The state is satisfied with how Shell and Motiva have responded, Hamilton said. And Florida has since instituted an emergency rule establishing maximum levels for elemental sulfur in gasoline sold in the state.
”We have been testing gasoline as it arrives at the terminals, and we have not found any gasoline that would be corrosive to the silver” electrical contacts, Hamilton said.
Meanwhile, Louisiana lawyer Daniel E. Becnel Jr. estimated that at least 30 lawsuits have been filed against Shell and Motiva. Becnel, who has filed a federal lawsuit in Louisiana, estimated as many as 500,000 people may have been affected, based on his communications with other lawyers involved in the litigation. At least one state court case and a federal court case have been filed in South Florida, but lawyers handling those cases didn’t return calls.
Becnel, who has been seeking to consolidate all of the suits into a single case, said the framework for a settlement in some of the Louisiana cases was hammered out last week with Shell and Motiva.
”We haven’t agreed to a definite number yet, but we have agreed to a broad outline of how it will be negotiated,” Becnel said.
He estimated a final settlement may take as long six months to reach.
Motiva has agreed to continue the voluntary repair/reimbursement program, Becnel said. People who signed releases at the time repair work was completed still will be allowed to pursue claims if they discover later that the tainted fuel caused additional damage.
A battery of expert witnesses has been hired to determine if the damage to vehicles extends beyond the gas gauge, Becnel said. Shell is unaware of any other problems caused by the fuel, Frederick said.
Other gasoline suppliers weren’t nearly as hard hit by claims as Shell and Texaco. Motiva provides fuel to other suppliers under exchange agreements.

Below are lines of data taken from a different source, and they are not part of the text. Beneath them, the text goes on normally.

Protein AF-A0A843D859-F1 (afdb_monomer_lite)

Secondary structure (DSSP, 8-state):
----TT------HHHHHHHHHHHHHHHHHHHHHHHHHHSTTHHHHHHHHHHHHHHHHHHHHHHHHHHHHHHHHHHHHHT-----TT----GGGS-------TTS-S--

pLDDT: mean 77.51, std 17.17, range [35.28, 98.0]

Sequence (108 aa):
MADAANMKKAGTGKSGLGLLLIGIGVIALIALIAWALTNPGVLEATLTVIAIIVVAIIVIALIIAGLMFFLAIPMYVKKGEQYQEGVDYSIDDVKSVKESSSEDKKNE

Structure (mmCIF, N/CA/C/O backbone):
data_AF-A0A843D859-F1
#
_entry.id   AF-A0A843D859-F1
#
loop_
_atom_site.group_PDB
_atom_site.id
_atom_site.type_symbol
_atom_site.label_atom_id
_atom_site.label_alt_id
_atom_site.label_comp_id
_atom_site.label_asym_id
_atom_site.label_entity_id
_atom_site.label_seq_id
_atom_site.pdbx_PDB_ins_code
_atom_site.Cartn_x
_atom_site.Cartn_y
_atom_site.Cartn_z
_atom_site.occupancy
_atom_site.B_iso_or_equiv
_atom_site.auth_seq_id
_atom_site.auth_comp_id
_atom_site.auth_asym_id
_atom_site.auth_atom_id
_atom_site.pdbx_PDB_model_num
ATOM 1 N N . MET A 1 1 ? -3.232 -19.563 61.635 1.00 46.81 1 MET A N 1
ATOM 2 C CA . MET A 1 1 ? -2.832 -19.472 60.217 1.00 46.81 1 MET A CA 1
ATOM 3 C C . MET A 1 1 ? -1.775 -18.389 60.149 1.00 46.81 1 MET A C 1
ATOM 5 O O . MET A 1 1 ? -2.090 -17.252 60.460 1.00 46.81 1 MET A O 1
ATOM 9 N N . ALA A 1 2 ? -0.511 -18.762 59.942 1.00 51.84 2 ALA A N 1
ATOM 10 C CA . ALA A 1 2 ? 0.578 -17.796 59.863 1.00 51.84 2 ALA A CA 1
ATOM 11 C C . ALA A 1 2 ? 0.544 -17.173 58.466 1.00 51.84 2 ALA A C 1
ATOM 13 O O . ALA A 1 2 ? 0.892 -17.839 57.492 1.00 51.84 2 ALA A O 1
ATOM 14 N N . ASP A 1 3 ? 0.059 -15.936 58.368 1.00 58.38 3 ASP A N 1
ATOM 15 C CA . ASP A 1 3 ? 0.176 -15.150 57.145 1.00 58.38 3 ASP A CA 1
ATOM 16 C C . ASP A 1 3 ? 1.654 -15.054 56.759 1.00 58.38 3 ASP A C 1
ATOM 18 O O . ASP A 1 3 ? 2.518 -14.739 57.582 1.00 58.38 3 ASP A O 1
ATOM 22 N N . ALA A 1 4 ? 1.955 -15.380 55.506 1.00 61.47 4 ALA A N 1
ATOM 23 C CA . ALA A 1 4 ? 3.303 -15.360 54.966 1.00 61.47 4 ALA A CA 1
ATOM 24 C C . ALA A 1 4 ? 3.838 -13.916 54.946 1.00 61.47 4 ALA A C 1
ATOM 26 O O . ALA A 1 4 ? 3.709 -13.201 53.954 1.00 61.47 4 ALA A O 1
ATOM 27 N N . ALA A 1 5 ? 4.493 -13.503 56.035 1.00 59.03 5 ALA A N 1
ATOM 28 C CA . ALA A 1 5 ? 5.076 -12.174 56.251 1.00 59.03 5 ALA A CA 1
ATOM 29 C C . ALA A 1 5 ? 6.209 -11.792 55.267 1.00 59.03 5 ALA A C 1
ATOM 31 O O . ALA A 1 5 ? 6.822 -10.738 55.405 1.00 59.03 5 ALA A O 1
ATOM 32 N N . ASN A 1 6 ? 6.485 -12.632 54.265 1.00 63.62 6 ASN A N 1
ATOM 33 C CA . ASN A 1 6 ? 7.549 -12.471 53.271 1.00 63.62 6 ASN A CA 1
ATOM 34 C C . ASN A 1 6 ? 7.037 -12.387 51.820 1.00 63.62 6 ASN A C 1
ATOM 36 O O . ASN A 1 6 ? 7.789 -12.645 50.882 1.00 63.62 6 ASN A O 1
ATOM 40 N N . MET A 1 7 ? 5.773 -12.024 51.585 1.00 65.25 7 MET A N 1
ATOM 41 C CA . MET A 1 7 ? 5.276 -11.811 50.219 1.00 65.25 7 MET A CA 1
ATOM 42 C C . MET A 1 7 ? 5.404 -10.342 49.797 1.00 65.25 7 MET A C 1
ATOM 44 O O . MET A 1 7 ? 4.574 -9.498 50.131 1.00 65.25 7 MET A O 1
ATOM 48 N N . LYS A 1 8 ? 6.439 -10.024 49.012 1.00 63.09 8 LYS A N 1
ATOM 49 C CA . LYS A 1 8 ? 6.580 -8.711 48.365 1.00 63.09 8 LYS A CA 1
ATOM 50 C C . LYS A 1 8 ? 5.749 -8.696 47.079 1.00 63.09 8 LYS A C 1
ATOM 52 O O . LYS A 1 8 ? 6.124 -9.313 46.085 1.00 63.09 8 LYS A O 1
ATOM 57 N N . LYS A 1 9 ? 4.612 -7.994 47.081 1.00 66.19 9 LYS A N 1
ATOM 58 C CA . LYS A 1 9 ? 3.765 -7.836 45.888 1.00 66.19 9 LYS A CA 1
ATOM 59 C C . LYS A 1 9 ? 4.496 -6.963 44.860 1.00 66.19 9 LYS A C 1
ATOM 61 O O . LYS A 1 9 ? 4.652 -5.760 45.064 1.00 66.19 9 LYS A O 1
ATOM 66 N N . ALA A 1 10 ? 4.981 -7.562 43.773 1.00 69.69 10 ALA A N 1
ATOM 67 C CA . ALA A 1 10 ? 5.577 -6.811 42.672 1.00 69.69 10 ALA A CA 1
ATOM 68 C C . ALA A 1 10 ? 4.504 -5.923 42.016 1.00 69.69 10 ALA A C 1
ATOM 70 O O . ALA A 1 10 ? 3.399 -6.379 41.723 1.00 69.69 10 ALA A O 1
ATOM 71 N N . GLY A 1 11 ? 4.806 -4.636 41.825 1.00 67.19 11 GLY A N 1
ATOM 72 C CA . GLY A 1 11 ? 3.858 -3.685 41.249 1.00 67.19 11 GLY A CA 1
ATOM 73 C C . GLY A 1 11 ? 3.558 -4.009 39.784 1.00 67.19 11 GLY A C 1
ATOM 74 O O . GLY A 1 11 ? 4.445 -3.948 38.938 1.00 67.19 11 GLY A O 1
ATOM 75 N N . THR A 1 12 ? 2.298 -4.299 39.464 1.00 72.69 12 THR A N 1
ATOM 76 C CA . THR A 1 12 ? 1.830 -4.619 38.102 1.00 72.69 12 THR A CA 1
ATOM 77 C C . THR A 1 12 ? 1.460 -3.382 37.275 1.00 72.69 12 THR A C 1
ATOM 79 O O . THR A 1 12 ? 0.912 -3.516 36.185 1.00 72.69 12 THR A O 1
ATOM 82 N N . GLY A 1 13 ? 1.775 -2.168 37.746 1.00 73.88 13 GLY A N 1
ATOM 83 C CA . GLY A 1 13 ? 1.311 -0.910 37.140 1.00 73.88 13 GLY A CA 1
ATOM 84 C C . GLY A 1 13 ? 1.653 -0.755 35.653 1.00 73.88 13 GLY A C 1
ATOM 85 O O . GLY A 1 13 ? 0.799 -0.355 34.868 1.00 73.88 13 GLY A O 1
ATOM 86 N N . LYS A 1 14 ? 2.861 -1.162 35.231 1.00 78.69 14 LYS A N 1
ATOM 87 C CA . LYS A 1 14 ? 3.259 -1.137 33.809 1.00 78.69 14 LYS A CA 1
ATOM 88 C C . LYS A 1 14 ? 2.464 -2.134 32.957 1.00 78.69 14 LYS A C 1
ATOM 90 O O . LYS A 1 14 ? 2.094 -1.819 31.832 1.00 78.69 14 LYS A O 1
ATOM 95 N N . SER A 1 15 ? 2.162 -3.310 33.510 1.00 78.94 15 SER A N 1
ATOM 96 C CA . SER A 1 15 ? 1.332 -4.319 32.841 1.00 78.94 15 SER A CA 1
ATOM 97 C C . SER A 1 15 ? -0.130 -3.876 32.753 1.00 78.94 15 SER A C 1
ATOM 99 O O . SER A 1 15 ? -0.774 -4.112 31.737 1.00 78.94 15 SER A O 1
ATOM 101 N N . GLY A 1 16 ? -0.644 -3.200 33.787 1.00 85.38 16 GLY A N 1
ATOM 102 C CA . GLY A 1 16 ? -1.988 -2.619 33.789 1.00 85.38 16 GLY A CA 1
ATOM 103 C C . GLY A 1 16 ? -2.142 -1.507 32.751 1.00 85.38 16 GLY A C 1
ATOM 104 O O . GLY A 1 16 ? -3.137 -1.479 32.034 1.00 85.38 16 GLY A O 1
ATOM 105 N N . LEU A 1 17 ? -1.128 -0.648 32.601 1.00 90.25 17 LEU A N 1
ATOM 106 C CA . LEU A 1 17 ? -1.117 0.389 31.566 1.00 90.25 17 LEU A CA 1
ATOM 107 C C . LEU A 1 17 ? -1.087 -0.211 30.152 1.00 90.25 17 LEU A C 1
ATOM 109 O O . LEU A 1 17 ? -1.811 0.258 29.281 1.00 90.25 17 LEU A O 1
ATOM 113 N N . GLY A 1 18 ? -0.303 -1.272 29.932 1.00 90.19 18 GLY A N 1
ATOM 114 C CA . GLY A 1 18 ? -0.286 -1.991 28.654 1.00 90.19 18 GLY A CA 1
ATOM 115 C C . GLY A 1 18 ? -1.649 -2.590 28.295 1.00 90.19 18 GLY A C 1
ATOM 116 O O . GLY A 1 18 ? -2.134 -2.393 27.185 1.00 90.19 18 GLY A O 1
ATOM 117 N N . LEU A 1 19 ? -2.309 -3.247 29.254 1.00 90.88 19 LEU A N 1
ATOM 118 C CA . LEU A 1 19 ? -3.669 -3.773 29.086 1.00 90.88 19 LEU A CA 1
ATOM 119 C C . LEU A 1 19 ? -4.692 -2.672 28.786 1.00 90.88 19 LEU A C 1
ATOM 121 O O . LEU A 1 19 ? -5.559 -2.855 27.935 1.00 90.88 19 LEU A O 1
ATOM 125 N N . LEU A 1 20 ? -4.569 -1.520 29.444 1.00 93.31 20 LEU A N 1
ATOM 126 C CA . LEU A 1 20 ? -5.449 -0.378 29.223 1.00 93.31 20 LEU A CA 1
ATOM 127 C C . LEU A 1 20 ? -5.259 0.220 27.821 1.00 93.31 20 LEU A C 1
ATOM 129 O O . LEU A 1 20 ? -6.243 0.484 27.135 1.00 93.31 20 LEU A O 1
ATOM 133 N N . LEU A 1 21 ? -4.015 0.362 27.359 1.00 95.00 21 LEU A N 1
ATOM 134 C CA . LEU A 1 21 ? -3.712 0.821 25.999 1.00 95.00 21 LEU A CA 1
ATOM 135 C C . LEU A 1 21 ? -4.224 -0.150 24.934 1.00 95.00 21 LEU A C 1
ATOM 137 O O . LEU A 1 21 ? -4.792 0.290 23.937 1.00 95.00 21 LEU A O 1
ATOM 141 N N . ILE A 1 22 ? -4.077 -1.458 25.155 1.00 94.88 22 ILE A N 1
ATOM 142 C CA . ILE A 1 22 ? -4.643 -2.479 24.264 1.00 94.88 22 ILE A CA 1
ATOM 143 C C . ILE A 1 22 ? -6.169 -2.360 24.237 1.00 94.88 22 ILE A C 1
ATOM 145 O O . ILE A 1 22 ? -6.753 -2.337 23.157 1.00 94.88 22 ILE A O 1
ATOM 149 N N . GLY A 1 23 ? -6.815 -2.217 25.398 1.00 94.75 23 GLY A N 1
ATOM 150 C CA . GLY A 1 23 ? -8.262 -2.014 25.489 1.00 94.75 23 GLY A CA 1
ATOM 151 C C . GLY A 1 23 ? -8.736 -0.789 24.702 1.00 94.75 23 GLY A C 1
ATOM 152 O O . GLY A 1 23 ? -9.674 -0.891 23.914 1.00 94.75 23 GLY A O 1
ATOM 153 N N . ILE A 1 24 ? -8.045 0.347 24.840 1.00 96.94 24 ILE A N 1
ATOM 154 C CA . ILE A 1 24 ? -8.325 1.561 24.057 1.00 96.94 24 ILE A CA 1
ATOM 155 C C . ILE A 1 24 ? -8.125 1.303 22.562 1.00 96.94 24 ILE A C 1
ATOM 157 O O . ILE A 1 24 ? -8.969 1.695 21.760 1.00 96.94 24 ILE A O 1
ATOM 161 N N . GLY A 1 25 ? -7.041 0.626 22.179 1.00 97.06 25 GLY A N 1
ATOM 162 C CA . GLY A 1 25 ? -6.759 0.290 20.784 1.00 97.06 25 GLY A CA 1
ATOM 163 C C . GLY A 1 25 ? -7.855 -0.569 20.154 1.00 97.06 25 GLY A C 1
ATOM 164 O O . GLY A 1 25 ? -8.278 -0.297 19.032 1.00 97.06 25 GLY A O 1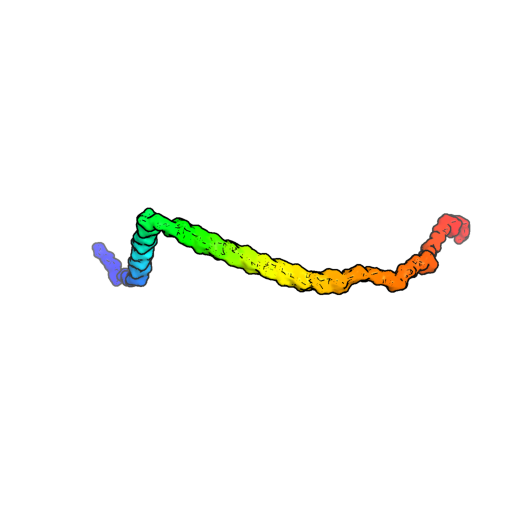
ATOM 165 N N . VAL A 1 26 ? -8.378 -1.553 20.889 1.00 97.31 26 VAL A N 1
ATOM 166 C CA . VAL A 1 26 ? -9.502 -2.383 20.432 1.00 97.31 26 VAL A CA 1
ATOM 167 C C . VAL A 1 26 ? -10.766 -1.541 20.248 1.00 97.31 26 VAL A C 1
ATOM 169 O O . VAL A 1 26 ? -11.422 -1.652 19.214 1.00 97.31 26 VAL A O 1
ATOM 172 N N . ILE A 1 27 ? -11.093 -0.663 21.200 1.00 97.19 27 ILE A N 1
ATOM 173 C CA . ILE A 1 27 ? -12.260 0.229 21.090 1.00 97.19 27 ILE A CA 1
ATOM 174 C C . ILE A 1 27 ? -12.120 1.159 19.878 1.00 97.19 27 ILE A C 1
ATOM 176 O O . ILE A 1 27 ? -13.066 1.312 19.105 1.00 97.19 27 ILE A O 1
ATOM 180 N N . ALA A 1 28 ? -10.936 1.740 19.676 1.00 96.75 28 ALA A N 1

BP received some of the substandard fuel, but it received only about 30 claims from customers, company spokesman Howard Miller said. He didn’t know why the number was so low.
”I can’t give you an answer to that one, other than to let you know that somehow, some way, we have been very fortunate,” Miller said.
“I just think it was luck of the draw.”
Valero, which has about 11 locations in South Florida, reported one of its ”unbranded customers” received some of the problem fuel but hasn’t received any complaints.
Colonial, which supplies to Cumberland Farms and RaceTrac stores, said the few complaints it received were from the Tampa area, where the fuel was distributed from a Motiva terminal in the Port of Tampa, and not South Florida.
Despite being identified by Shell as among the companies that received the substandard fuel, ConocoPhillips denied it got any. Frederick said ConocoPhillips had requested that any claims be handled by Shell.